#### RECORD EXTRACTS
[Start of section]
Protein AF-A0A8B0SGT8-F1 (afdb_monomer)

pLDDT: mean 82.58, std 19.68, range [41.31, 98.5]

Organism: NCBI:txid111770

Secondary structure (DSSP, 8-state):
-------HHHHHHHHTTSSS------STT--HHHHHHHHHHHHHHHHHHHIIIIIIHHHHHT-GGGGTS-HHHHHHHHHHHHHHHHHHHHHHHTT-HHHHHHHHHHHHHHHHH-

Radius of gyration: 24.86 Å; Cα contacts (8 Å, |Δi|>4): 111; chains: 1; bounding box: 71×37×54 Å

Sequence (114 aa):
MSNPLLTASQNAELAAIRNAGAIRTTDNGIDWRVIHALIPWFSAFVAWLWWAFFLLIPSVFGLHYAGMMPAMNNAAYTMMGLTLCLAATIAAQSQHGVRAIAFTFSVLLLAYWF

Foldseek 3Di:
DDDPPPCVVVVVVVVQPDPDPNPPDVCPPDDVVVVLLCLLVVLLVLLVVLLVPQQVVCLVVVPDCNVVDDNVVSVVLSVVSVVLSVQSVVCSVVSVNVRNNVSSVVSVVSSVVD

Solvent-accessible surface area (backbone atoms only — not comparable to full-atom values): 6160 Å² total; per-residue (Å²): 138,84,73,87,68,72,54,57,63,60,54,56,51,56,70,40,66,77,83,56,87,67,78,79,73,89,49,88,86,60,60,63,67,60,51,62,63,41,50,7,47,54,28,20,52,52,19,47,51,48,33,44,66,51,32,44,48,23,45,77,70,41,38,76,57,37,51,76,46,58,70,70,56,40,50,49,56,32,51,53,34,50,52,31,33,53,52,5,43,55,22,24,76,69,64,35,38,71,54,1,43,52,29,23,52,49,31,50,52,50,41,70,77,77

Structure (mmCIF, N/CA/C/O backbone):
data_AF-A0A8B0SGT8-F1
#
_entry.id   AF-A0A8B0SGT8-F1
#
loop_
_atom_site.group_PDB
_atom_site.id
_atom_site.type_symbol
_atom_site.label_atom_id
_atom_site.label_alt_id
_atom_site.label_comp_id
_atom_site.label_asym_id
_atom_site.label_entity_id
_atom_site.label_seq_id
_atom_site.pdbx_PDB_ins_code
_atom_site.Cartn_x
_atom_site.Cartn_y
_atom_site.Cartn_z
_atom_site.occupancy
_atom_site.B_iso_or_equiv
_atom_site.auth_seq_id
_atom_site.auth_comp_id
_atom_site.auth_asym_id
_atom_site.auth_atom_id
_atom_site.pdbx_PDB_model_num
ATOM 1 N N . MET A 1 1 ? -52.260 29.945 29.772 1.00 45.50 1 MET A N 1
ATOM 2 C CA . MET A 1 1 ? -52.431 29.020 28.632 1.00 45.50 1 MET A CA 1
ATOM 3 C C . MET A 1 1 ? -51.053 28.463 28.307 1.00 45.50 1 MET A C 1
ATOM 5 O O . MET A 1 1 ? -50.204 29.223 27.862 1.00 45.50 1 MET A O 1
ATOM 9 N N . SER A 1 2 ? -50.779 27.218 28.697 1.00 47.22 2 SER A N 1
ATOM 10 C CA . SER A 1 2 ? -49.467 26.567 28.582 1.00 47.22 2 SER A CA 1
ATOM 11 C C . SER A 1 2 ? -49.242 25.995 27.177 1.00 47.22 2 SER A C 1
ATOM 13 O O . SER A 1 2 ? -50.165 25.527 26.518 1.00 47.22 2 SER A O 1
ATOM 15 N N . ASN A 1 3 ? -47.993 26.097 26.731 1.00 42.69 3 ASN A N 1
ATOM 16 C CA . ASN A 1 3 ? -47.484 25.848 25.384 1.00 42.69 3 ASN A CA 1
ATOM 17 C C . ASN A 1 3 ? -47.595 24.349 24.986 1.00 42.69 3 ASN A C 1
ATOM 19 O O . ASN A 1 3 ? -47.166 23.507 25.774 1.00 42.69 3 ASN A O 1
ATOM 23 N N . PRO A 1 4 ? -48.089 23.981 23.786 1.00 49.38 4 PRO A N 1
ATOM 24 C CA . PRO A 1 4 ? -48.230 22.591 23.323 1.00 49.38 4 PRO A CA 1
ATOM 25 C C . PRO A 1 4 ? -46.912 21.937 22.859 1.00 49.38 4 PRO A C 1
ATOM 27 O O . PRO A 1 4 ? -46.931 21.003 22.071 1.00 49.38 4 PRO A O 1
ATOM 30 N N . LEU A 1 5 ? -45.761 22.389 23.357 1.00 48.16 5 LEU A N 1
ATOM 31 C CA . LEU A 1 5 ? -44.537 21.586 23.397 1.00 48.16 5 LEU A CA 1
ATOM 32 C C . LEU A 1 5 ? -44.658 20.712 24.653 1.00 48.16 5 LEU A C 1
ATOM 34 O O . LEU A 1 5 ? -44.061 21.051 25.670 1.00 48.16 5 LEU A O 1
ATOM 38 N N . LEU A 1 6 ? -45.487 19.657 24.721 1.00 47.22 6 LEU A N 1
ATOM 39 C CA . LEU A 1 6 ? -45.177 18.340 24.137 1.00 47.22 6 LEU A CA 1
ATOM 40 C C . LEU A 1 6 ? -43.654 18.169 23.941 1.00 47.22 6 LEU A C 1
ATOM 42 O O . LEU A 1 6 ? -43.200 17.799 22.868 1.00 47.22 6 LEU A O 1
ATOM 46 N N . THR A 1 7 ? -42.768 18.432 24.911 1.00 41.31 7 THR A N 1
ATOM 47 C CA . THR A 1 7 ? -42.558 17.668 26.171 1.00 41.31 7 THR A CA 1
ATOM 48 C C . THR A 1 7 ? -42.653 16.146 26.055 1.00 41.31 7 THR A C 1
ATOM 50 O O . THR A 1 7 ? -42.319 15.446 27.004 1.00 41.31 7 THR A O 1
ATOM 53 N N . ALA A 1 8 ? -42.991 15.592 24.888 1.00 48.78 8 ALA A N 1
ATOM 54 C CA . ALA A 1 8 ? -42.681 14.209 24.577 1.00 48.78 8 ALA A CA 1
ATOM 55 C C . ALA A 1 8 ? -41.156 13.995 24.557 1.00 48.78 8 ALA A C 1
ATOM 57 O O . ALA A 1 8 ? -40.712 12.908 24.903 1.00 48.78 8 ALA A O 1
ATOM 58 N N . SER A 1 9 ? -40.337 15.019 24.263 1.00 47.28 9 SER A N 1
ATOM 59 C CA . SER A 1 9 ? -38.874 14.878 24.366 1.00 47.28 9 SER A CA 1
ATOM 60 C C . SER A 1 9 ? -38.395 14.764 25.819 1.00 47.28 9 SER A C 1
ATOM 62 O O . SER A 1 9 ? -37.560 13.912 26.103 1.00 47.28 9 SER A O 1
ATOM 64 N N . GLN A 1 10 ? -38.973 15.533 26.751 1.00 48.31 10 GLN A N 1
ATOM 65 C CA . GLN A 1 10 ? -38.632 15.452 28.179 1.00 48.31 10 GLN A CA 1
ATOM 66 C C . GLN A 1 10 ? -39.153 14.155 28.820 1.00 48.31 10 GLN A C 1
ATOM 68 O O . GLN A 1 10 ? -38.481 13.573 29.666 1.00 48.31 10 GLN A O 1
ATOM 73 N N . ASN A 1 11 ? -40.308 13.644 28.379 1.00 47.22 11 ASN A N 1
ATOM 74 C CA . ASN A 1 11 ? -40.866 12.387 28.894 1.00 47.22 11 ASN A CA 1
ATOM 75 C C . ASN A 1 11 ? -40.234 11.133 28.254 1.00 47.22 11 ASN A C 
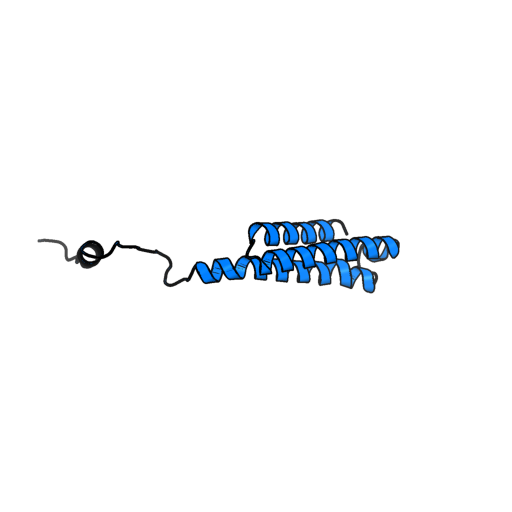1
ATOM 77 O O . ASN A 1 11 ? -40.122 10.107 28.925 1.00 47.22 11 ASN A O 1
ATOM 81 N N . ALA A 1 12 ? -39.749 11.209 27.007 1.00 48.47 12 ALA A N 1
ATOM 82 C CA . ALA A 1 12 ? -38.896 10.175 26.410 1.00 48.47 12 ALA A CA 1
ATOM 83 C C . ALA A 1 12 ? -37.482 10.171 27.025 1.00 48.47 12 ALA A C 1
ATOM 85 O O . ALA A 1 12 ? -36.868 9.115 27.167 1.00 48.47 12 ALA A O 1
ATOM 86 N N . GLU A 1 13 ? -36.979 11.334 27.454 1.00 47.75 13 GLU A N 1
ATOM 87 C CA . GLU A 1 13 ? -35.780 11.447 28.294 1.00 47.75 13 GLU A CA 1
ATOM 88 C C . GLU A 1 13 ? -35.961 10.809 29.669 1.00 47.75 13 GLU A C 1
ATOM 90 O O . GLU A 1 13 ? -35.066 10.113 30.145 1.00 47.75 13 GLU A O 1
ATOM 95 N N . LEU A 1 14 ? -37.129 10.979 30.288 1.00 45.75 14 LEU A N 1
ATOM 96 C CA . LEU A 1 14 ? -37.384 10.446 31.624 1.00 45.75 14 LEU A CA 1
ATOM 97 C C . LEU A 1 14 ? -37.467 8.908 31.651 1.00 45.75 14 LEU A C 1
ATOM 99 O O . LEU A 1 14 ? -37.073 8.289 32.641 1.00 45.75 14 LEU A O 1
ATOM 103 N N . ALA A 1 15 ? -37.910 8.276 30.558 1.00 45.38 15 ALA A N 1
ATOM 104 C CA . ALA A 1 15 ? -37.901 6.818 30.413 1.00 45.38 15 ALA A CA 1
ATOM 105 C C . ALA A 1 15 ? -36.491 6.238 30.178 1.00 45.38 15 ALA A C 1
ATOM 107 O O . ALA A 1 15 ? -36.264 5.058 30.442 1.00 45.38 15 ALA A O 1
ATOM 108 N N . ALA A 1 16 ? -35.529 7.063 29.747 1.00 47.34 16 ALA A N 1
ATOM 109 C CA . ALA A 1 16 ? -34.149 6.647 29.503 1.00 47.34 16 ALA A CA 1
ATOM 110 C C . ALA A 1 16 ? -33.298 6.547 30.787 1.00 47.34 16 ALA A C 1
ATOM 112 O O . ALA A 1 16 ? -32.228 5.952 30.759 1.00 47.34 16 ALA A O 1
ATOM 113 N N . ILE A 1 17 ? -33.745 7.102 31.921 1.00 52.75 17 ILE A N 1
ATOM 114 C CA . ILE A 1 17 ? -32.889 7.264 33.114 1.00 52.75 17 ILE A CA 1
ATOM 115 C C . ILE A 1 17 ? -33.197 6.243 34.224 1.00 52.75 17 ILE A C 1
ATOM 117 O O . ILE A 1 17 ? -32.348 5.993 35.077 1.00 52.75 17 ILE A O 1
ATOM 121 N N . ARG A 1 18 ? -34.380 5.613 34.247 1.00 47.50 18 ARG A N 1
ATOM 122 C CA . ARG A 1 18 ? -34.852 4.957 35.481 1.00 47.50 18 ARG A CA 1
ATOM 123 C C . ARG A 1 18 ? -34.453 3.498 35.725 1.00 47.50 18 ARG A C 1
ATOM 125 O O . ARG A 1 18 ? -34.691 3.077 36.847 1.00 47.50 18 ARG A O 1
ATOM 132 N N . ASN A 1 19 ? -33.865 2.735 34.787 1.00 52.41 19 ASN A N 1
ATOM 133 C CA . ASN A 1 19 ? -33.480 1.328 35.077 1.00 52.41 19 ASN A CA 1
ATOM 134 C C . ASN A 1 19 ? -32.374 0.661 34.228 1.00 52.41 19 ASN A C 1
ATOM 136 O O . ASN A 1 19 ? -32.067 -0.506 34.451 1.00 52.41 19 ASN A O 1
ATOM 140 N N . ALA A 1 20 ? -31.731 1.348 33.291 1.00 47.56 20 ALA A N 1
ATOM 141 C CA . ALA A 1 20 ? -30.525 0.838 32.639 1.00 47.56 20 ALA A CA 1
ATOM 142 C C . ALA A 1 20 ? -29.766 2.045 32.112 1.00 47.56 20 ALA A C 1
ATOM 144 O O . ALA A 1 20 ? -30.380 2.894 31.473 1.00 47.56 20 ALA A O 1
ATOM 145 N N . GLY A 1 21 ? -28.477 2.156 32.440 1.00 44.53 21 GLY A N 1
ATOM 146 C CA . GLY A 1 21 ? -27.650 3.309 32.093 1.00 44.53 21 GLY A CA 1
ATOM 147 C C . GLY A 1 21 ? -27.914 3.768 30.662 1.00 44.53 21 GLY A C 1
ATOM 148 O O . GLY A 1 21 ? -27.697 3.011 29.718 1.00 44.53 21 GLY A O 1
ATOM 149 N N . ALA A 1 22 ? -28.432 4.989 30.524 1.00 46.81 22 ALA A N 1
ATOM 150 C CA . ALA A 1 22 ? -28.682 5.627 29.245 1.00 46.81 22 ALA A CA 1
ATOM 151 C C . ALA A 1 22 ? -27.355 5.801 28.499 1.00 46.81 22 ALA A C 1
ATOM 153 O O . ALA A 1 22 ? -26.687 6.827 28.604 1.00 46.81 22 ALA A O 1
ATOM 154 N N . ILE A 1 23 ? -26.982 4.795 27.714 1.00 53.91 23 ILE A N 1
ATOM 155 C CA . ILE A 1 23 ? -25.976 4.939 26.674 1.00 53.91 23 ILE A CA 1
ATOM 156 C C . ILE A 1 23 ? -26.708 5.543 25.475 1.00 53.91 23 ILE A C 1
ATOM 158 O O . ILE A 1 23 ? -27.185 4.844 24.584 1.00 53.91 23 ILE A O 1
ATOM 162 N N . ARG A 1 24 ? -26.856 6.869 25.477 1.00 52.88 24 ARG A N 1
ATOM 163 C CA . ARG A 1 24 ? -27.205 7.610 24.264 1.00 52.88 24 ARG A CA 1
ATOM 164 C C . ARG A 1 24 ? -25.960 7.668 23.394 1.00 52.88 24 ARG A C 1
[End of section]
Extract from the listing above the lines between the line containing "ATOM 121 N N" and the line containing "ATOM 136 O O", keeping both of those lines. Output nothing else.

#### EXERCISE OUTPUT
ATOM 121 N N . ARG A 1 18 ? -34.380 5.613 34.247 1.00 47.50 18 ARG A N 1
ATOM 122 C CA . ARG A 1 18 ? -34.852 4.957 35.481 1.00 47.50 18 ARG A CA 1
ATOM 123 C C . ARG A 1 18 ? -34.453 3.498 35.725 1.00 47.50 18 ARG A C 1
ATOM 125 O O . ARG A 1 18 ? -34.691 3.077 36.847 1.00 47.50 18 ARG A O 1
ATOM 132 N N . ASN A 1 19 ? -33.865 2.735 34.787 1.00 52.41 19 ASN A N 1
ATOM 133 C CA . ASN A 1 19 ? -33.480 1.328 35.077 1.00 52.41 19 ASN A CA 1
ATOM 134 C C . ASN A 1 19 ? -32.374 0.661 34.228 1.00 52.41 19 ASN A C 1
ATOM 136 O O . ASN A 1 19 ? -32.067 -0.506 34.451 1.00 52.41 19 ASN A O 1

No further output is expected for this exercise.